While Sunny was planning what he wanted the event to look like, he was also meeting with Kristen Lee, an associate teaching professor in behavioral science at Northeastern. Professor Lee agreed to spearhead the event now titled “Coffee and Convos” and speak about imposter syndrome, or the feeling that you are a fraud, despite evidence to the contrary. It was a topic that hit home for Sunny and one to which he felt that many of his peers could likewise relate.

Sunny created a flyer, sent it to his 1,800 contacts via WhatsApp, and placed flyers around CIE and Nightingale Hall. The turnout for the first Coffee and Convos was significantly beyond what they expected. “There were more than 280 people standing in Center for Intercultural Engagement —that was such a great moment for me,” Sunny recalled. The turnout validated that this population of students was thirsty for more opportunities to gather together and learn.

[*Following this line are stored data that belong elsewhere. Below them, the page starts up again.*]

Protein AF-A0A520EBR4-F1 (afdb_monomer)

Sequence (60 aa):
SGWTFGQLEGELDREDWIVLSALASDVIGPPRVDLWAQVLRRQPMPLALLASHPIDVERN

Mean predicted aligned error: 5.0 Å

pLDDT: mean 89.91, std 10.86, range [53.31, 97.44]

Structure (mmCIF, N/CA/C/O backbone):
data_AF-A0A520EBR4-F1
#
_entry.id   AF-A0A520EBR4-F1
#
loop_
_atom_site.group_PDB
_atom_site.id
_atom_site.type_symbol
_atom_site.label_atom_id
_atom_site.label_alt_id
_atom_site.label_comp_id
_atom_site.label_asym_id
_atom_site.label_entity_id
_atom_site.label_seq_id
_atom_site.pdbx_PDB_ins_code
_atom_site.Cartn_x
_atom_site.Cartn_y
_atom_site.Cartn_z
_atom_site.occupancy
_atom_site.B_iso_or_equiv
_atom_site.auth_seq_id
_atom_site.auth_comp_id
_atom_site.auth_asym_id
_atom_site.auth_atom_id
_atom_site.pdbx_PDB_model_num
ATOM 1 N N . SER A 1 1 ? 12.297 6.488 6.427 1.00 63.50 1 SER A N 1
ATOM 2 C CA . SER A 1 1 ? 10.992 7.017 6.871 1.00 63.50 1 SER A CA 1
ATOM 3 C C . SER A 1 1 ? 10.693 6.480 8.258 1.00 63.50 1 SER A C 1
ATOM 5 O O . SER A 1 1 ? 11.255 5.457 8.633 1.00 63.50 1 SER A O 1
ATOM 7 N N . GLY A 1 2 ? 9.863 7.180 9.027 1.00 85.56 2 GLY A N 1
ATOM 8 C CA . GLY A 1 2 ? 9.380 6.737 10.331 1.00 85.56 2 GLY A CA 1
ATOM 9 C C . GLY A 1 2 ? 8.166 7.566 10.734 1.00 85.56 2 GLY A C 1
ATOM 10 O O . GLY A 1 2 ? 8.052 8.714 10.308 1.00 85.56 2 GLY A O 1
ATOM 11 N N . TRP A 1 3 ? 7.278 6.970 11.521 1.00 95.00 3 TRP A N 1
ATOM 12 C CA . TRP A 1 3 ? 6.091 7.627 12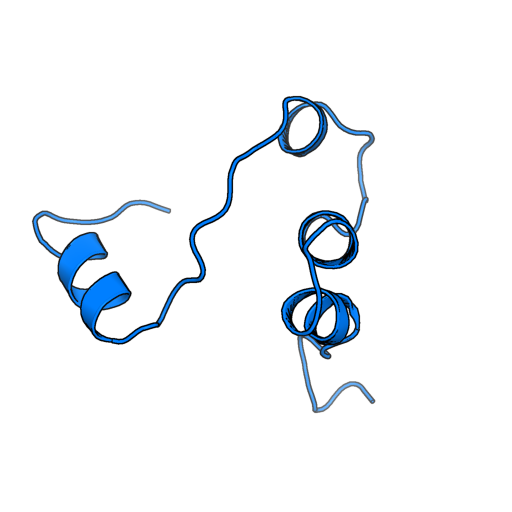.059 1.00 95.00 3 TRP A CA 1
ATOM 13 C C . TRP A 1 3 ? 6.312 8.005 13.519 1.00 95.00 3 TRP A C 1
ATOM 15 O O . TRP A 1 3 ? 6.939 7.265 14.280 1.00 95.00 3 TRP A O 1
ATOM 25 N N . THR A 1 4 ? 5.788 9.163 13.903 1.00 94.38 4 THR A N 1
ATOM 26 C CA . THR A 1 4 ? 5.619 9.530 15.313 1.00 94.38 4 THR A CA 1
ATOM 27 C C . THR A 1 4 ? 4.376 8.849 15.903 1.00 94.38 4 THR A C 1
ATOM 29 O O . THR A 1 4 ? 3.588 8.239 15.179 1.00 94.38 4 THR A O 1
ATOM 32 N N . PHE A 1 5 ? 4.204 8.904 17.229 1.00 95.25 5 PHE A N 1
ATOM 33 C CA . PHE A 1 5 ? 3.066 8.267 17.905 1.00 95.25 5 PHE A CA 1
ATOM 34 C C . PHE A 1 5 ? 1.724 8.795 17.372 1.00 95.25 5 PHE A C 1
ATOM 36 O O . PHE A 1 5 ? 1.515 10.006 17.341 1.00 95.25 5 PHE A O 1
ATOM 43 N N . GLY A 1 6 ? 0.817 7.896 16.975 1.00 95.38 6 GLY A N 1
ATOM 44 C CA . GLY A 1 6 ? -0.505 8.248 16.445 1.00 95.38 6 GLY A CA 1
ATOM 45 C C . GLY A 1 6 ? -0.509 8.728 14.987 1.00 95.38 6 GLY A C 1
ATOM 46 O O . GLY A 1 6 ? -1.576 8.956 14.419 1.00 95.38 6 GLY A O 1
ATOM 47 N N . GLN A 1 7 ? 0.662 8.929 14.373 1.00 97.25 7 GLN A N 1
ATOM 48 C CA . GLN A 1 7 ? 0.749 9.483 13.023 1.00 97.25 7 GLN A CA 1
ATOM 49 C C . GLN A 1 7 ? 0.273 8.480 11.969 1.00 97.25 7 GLN A C 1
ATOM 51 O O . GLN A 1 7 ? -0.474 8.862 11.072 1.00 97.25 7 GLN A O 1
ATOM 56 N N . LEU A 1 8 ? 0.682 7.211 12.083 1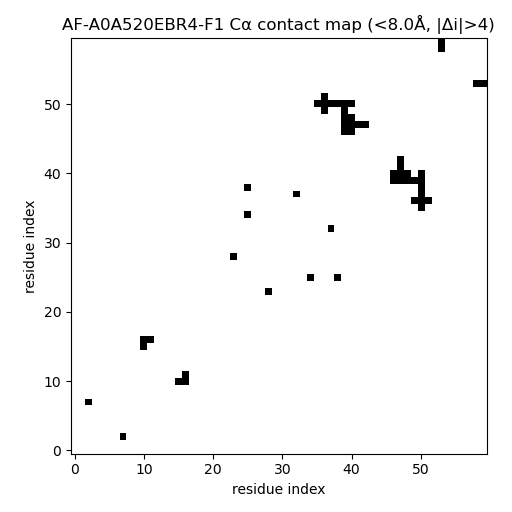.00 95.50 8 LEU A N 1
ATOM 57 C CA . LEU A 1 8 ? 0.268 6.169 11.143 1.00 95.50 8 LEU A CA 1
ATOM 58 C C . LEU A 1 8 ? -1.243 5.935 11.225 1.00 95.50 8 LEU A C 1
ATOM 60 O O . LEU A 1 8 ? -1.896 5.818 10.198 1.00 95.50 8 LEU A O 1
ATOM 64 N N . GLU A 1 9 ? -1.803 5.920 12.432 1.00 96.38 9 GLU A N 1
ATOM 65 C CA . GLU A 1 9 ? -3.239 5.784 12.661 1.00 96.38 9 GLU A CA 1
ATOM 66 C C . GLU A 1 9 ? -4.009 6.916 11.975 1.00 96.38 9 GLU A C 1
ATOM 68 O O . GLU A 1 9 ? -4.926 6.655 11.203 1.00 96.38 9 GLU A O 1
ATOM 73 N N . GLY A 1 10 ? -3.573 8.166 12.162 1.00 97.00 10 GLY A N 1
ATOM 74 C CA . GLY A 1 10 ? -4.197 9.306 11.495 1.00 97.00 10 GLY A CA 1
ATOM 75 C C . GLY A 1 10 ? -4.052 9.282 9.969 1.00 97.00 10 GLY A C 1
ATOM 76 O O . GLY A 1 10 ? -4.934 9.774 9.273 1.00 97.00 10 GLY A O 1
ATOM 77 N N . GLU A 1 11 ? -2.950 8.750 9.436 1.00 97.00 11 GLU A N 1
ATOM 78 C CA . GLU A 1 11 ? -2.762 8.550 7.990 1.00 97.00 11 GLU A CA 1
ATOM 79 C C . GLU A 1 11 ? -3.677 7.441 7.443 1.00 97.00 11 GLU A C 1
ATOM 81 O O . GLU A 1 11 ? -4.260 7.599 6.372 1.00 97.00 11 GLU A O 1
ATOM 86 N N . LEU A 1 12 ? -3.869 6.349 8.189 1.00 96.38 12 LEU A N 1
ATOM 87 C CA . LEU A 1 12 ? -4.799 5.279 7.819 1.00 96.38 12 LEU A CA 1
ATOM 88 C C . LEU A 1 12 ? -6.260 5.745 7.855 1.00 96.38 12 LEU A C 1
ATOM 90 O O . LEU A 1 12 ? -7.005 5.433 6.930 1.00 96.38 12 LEU A O 1
ATOM 94 N N . ASP A 1 13 ? -6.650 6.538 8.856 1.00 97.19 13 ASP A N 1
ATOM 95 C CA . ASP A 1 13 ? -8.004 7.107 8.966 1.00 97.19 13 ASP A CA 1
ATOM 96 C C . ASP A 1 13 ? -8.354 8.044 7.796 1.00 97.19 13 ASP A C 1
ATOM 98 O O . ASP A 1 13 ? -9.527 8.222 7.467 1.00 97.19 13 ASP A O 1
ATOM 102 N N . ARG A 1 14 ? -7.343 8.651 7.158 1.00 97.19 14 ARG A N 1
ATOM 103 C CA . ARG A 1 14 ? -7.501 9.492 5.959 1.00 97.19 14 ARG A CA 1
ATOM 104 C C . ARG A 1 14 ? -7.388 8.724 4.643 1.00 97.19 14 ARG A C 1
ATOM 106 O O . ARG A 1 14 ? -7.475 9.346 3.591 1.00 97.19 14 ARG A O 1
ATOM 113 N N . GLU A 1 15 ? -7.196 7.407 4.699 1.00 94.94 15 GLU A N 1
ATOM 114 C CA . GLU A 1 15 ? -6.961 6.553 3.530 1.00 94.94 15 GLU A CA 1
ATOM 115 C C . GLU A 1 15 ? -5.696 6.937 2.733 1.00 94.94 15 GLU A C 1
ATOM 117 O O . GLU A 1 15 ? -5.590 6.653 1.539 1.00 94.94 15 GLU A O 1
ATOM 122 N N . ASP A 1 16 ? -4.691 7.526 3.397 1.00 94.56 16 ASP A N 1
ATOM 123 C CA . ASP A 1 16 ? -3.420 7.911 2.761 1.00 94.56 16 ASP A CA 1
ATOM 124 C C . ASP A 1 16 ? -2.596 6.673 2.326 1.00 94.56 16 ASP A C 1
ATOM 126 O O . ASP A 1 16 ? -1.691 6.774 1.494 1.00 94.56 16 ASP A O 1
ATOM 130 N N . TRP A 1 17 ? -2.912 5.488 2.868 1.00 93.75 17 TRP A N 1
ATOM 131 C CA . TRP A 1 17 ? -2.221 4.229 2.583 1.00 93.75 17 TRP A CA 1
ATOM 132 C C . TRP A 1 17 ? -3.171 3.079 2.272 1.00 93.75 17 TRP A C 1
ATOM 134 O O . TRP A 1 17 ? -4.191 2.879 2.927 1.00 93.75 17 TRP A O 1
ATOM 144 N N . ILE A 1 18 ? -2.738 2.221 1.348 1.00 93.81 18 ILE A N 1
ATOM 145 C CA . ILE A 1 18 ? -3.345 0.912 1.103 1.00 93.81 18 ILE A CA 1
ATOM 146 C C . ILE A 1 18 ? -2.470 -0.149 1.775 1.00 93.81 18 ILE A C 1
ATOM 148 O O . ILE A 1 18 ? -1.304 -0.323 1.413 1.00 93.81 18 ILE A O 1
ATOM 152 N N . VAL A 1 19 ? -3.024 -0.872 2.752 1.00 95.62 19 VAL A N 1
ATOM 153 C CA . VAL A 1 19 ? -2.286 -1.887 3.521 1.00 95.62 19 VAL A CA 1
ATOM 154 C C . VAL A 1 19 ? -2.405 -3.253 2.851 1.00 95.62 19 VAL A C 1
ATOM 156 O O . VAL A 1 19 ? -3.504 -3.769 2.658 1.00 95.62 19 VAL A O 1
ATOM 159 N N . LEU A 1 20 ? -1.263 -3.859 2.520 1.00 95.94 20 LEU A N 1
ATOM 160 C CA . LEU A 1 20 ? -1.176 -5.140 1.817 1.00 95.94 20 LEU A CA 1
ATOM 161 C C . LEU A 1 20 ? -0.192 -6.079 2.514 1.00 95.94 20 LEU A C 1
ATOM 163 O O . LEU A 1 20 ? 0.778 -5.640 3.133 1.00 95.94 20 LEU A O 1
ATOM 167 N N . SER A 1 21 ? -0.400 -7.388 2.365 1.00 95.94 21 SER A N 1
ATOM 168 C CA . SER A 1 21 ? 0.577 -8.374 2.823 1.00 95.94 21 SER A CA 1
ATOM 169 C C . SER A 1 21 ? 1.859 -8.297 1.991 1.00 95.94 21 SER A C 1
ATOM 171 O O . SER A 1 21 ? 1.835 -8.386 0.757 1.00 95.94 21 SER A O 1
ATOM 173 N N . ALA A 1 22 ? 2.985 -8.168 2.688 1.00 95.31 22 ALA A N 1
ATOM 174 C CA . ALA A 1 22 ? 4.305 -8.246 2.085 1.00 95.31 22 ALA A CA 1
ATOM 175 C C . ALA A 1 22 ? 4.672 -9.701 1.757 1.00 95.31 22 ALA A C 1
ATOM 177 O O . ALA A 1 22 ? 4.339 -10.632 2.493 1.00 95.31 22 ALA A O 1
ATOM 178 N N . LEU A 1 23 ? 5.405 -9.883 0.665 1.00 96.19 23 LEU A N 1
ATOM 179 C CA . LEU A 1 23 ? 6.087 -11.125 0.317 1.00 96.19 23 LEU A CA 1
ATOM 180 C C . LEU A 1 23 ? 7.592 -10.939 0.516 1.00 96.19 23 LEU A C 1
ATOM 182 O O . LEU A 1 23 ? 8.114 -9.842 0.338 1.00 96.19 23 LEU A O 1
ATOM 186 N N . ALA A 1 24 ? 8.324 -12.018 0.806 1.00 96.06 24 ALA A N 1
ATOM 187 C CA . ALA A 1 24 ? 9.783 -11.944 0.934 1.00 96.06 24 ALA A CA 1
ATOM 188 C C . ALA A 1 24 ? 10.440 -11.330 -0.318 1.00 96.06 24 ALA A C 1
ATOM 190 O O . ALA A 1 24 ? 11.351 -10.511 -0.208 1.00 96.06 24 ALA A O 1
ATOM 191 N N . SER A 1 25 ? 9.916 -11.664 -1.504 1.00 93.75 25 SER A N 1
ATOM 192 C CA . SER A 1 25 ? 10.367 -11.145 -2.800 1.00 93.75 25 SER A CA 1
ATOM 193 C C . SER A 1 25 ? 10.260 -9.627 -2.952 1.00 93.75 25 SER A C 1
ATOM 195 O O . SER A 1 25 ? 10.960 -9.076 -3.793 1.00 93.75 25 SER A O 1
ATOM 197 N N . ASP A 1 26 ? 9.418 -8.954 -2.162 1.00 94.75 26 ASP A N 1
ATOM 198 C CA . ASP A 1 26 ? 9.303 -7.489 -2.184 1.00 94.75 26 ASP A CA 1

Sunny Rodrigues has spent his time at Northeastern helping to grow the CPS community around the Boston campus. Coffee and Convos turned into a series, where professors, faculty and students could get together to discuss imposter syndrome and what that means to the CPS population. The sessions became gatherings where students could make connections and become a part of the larger community.

While Sunny set out to come to the U.S. and complete his Master’s in Project Management, he has achieved far more than just a degree. He has built a network of students that has coalesced around common interests and backgrounds.

Sunny is graduating December 2018, but plans to continue to be a part of the Northeastern community as an active alumnus and hopes to return one day as a faculty member.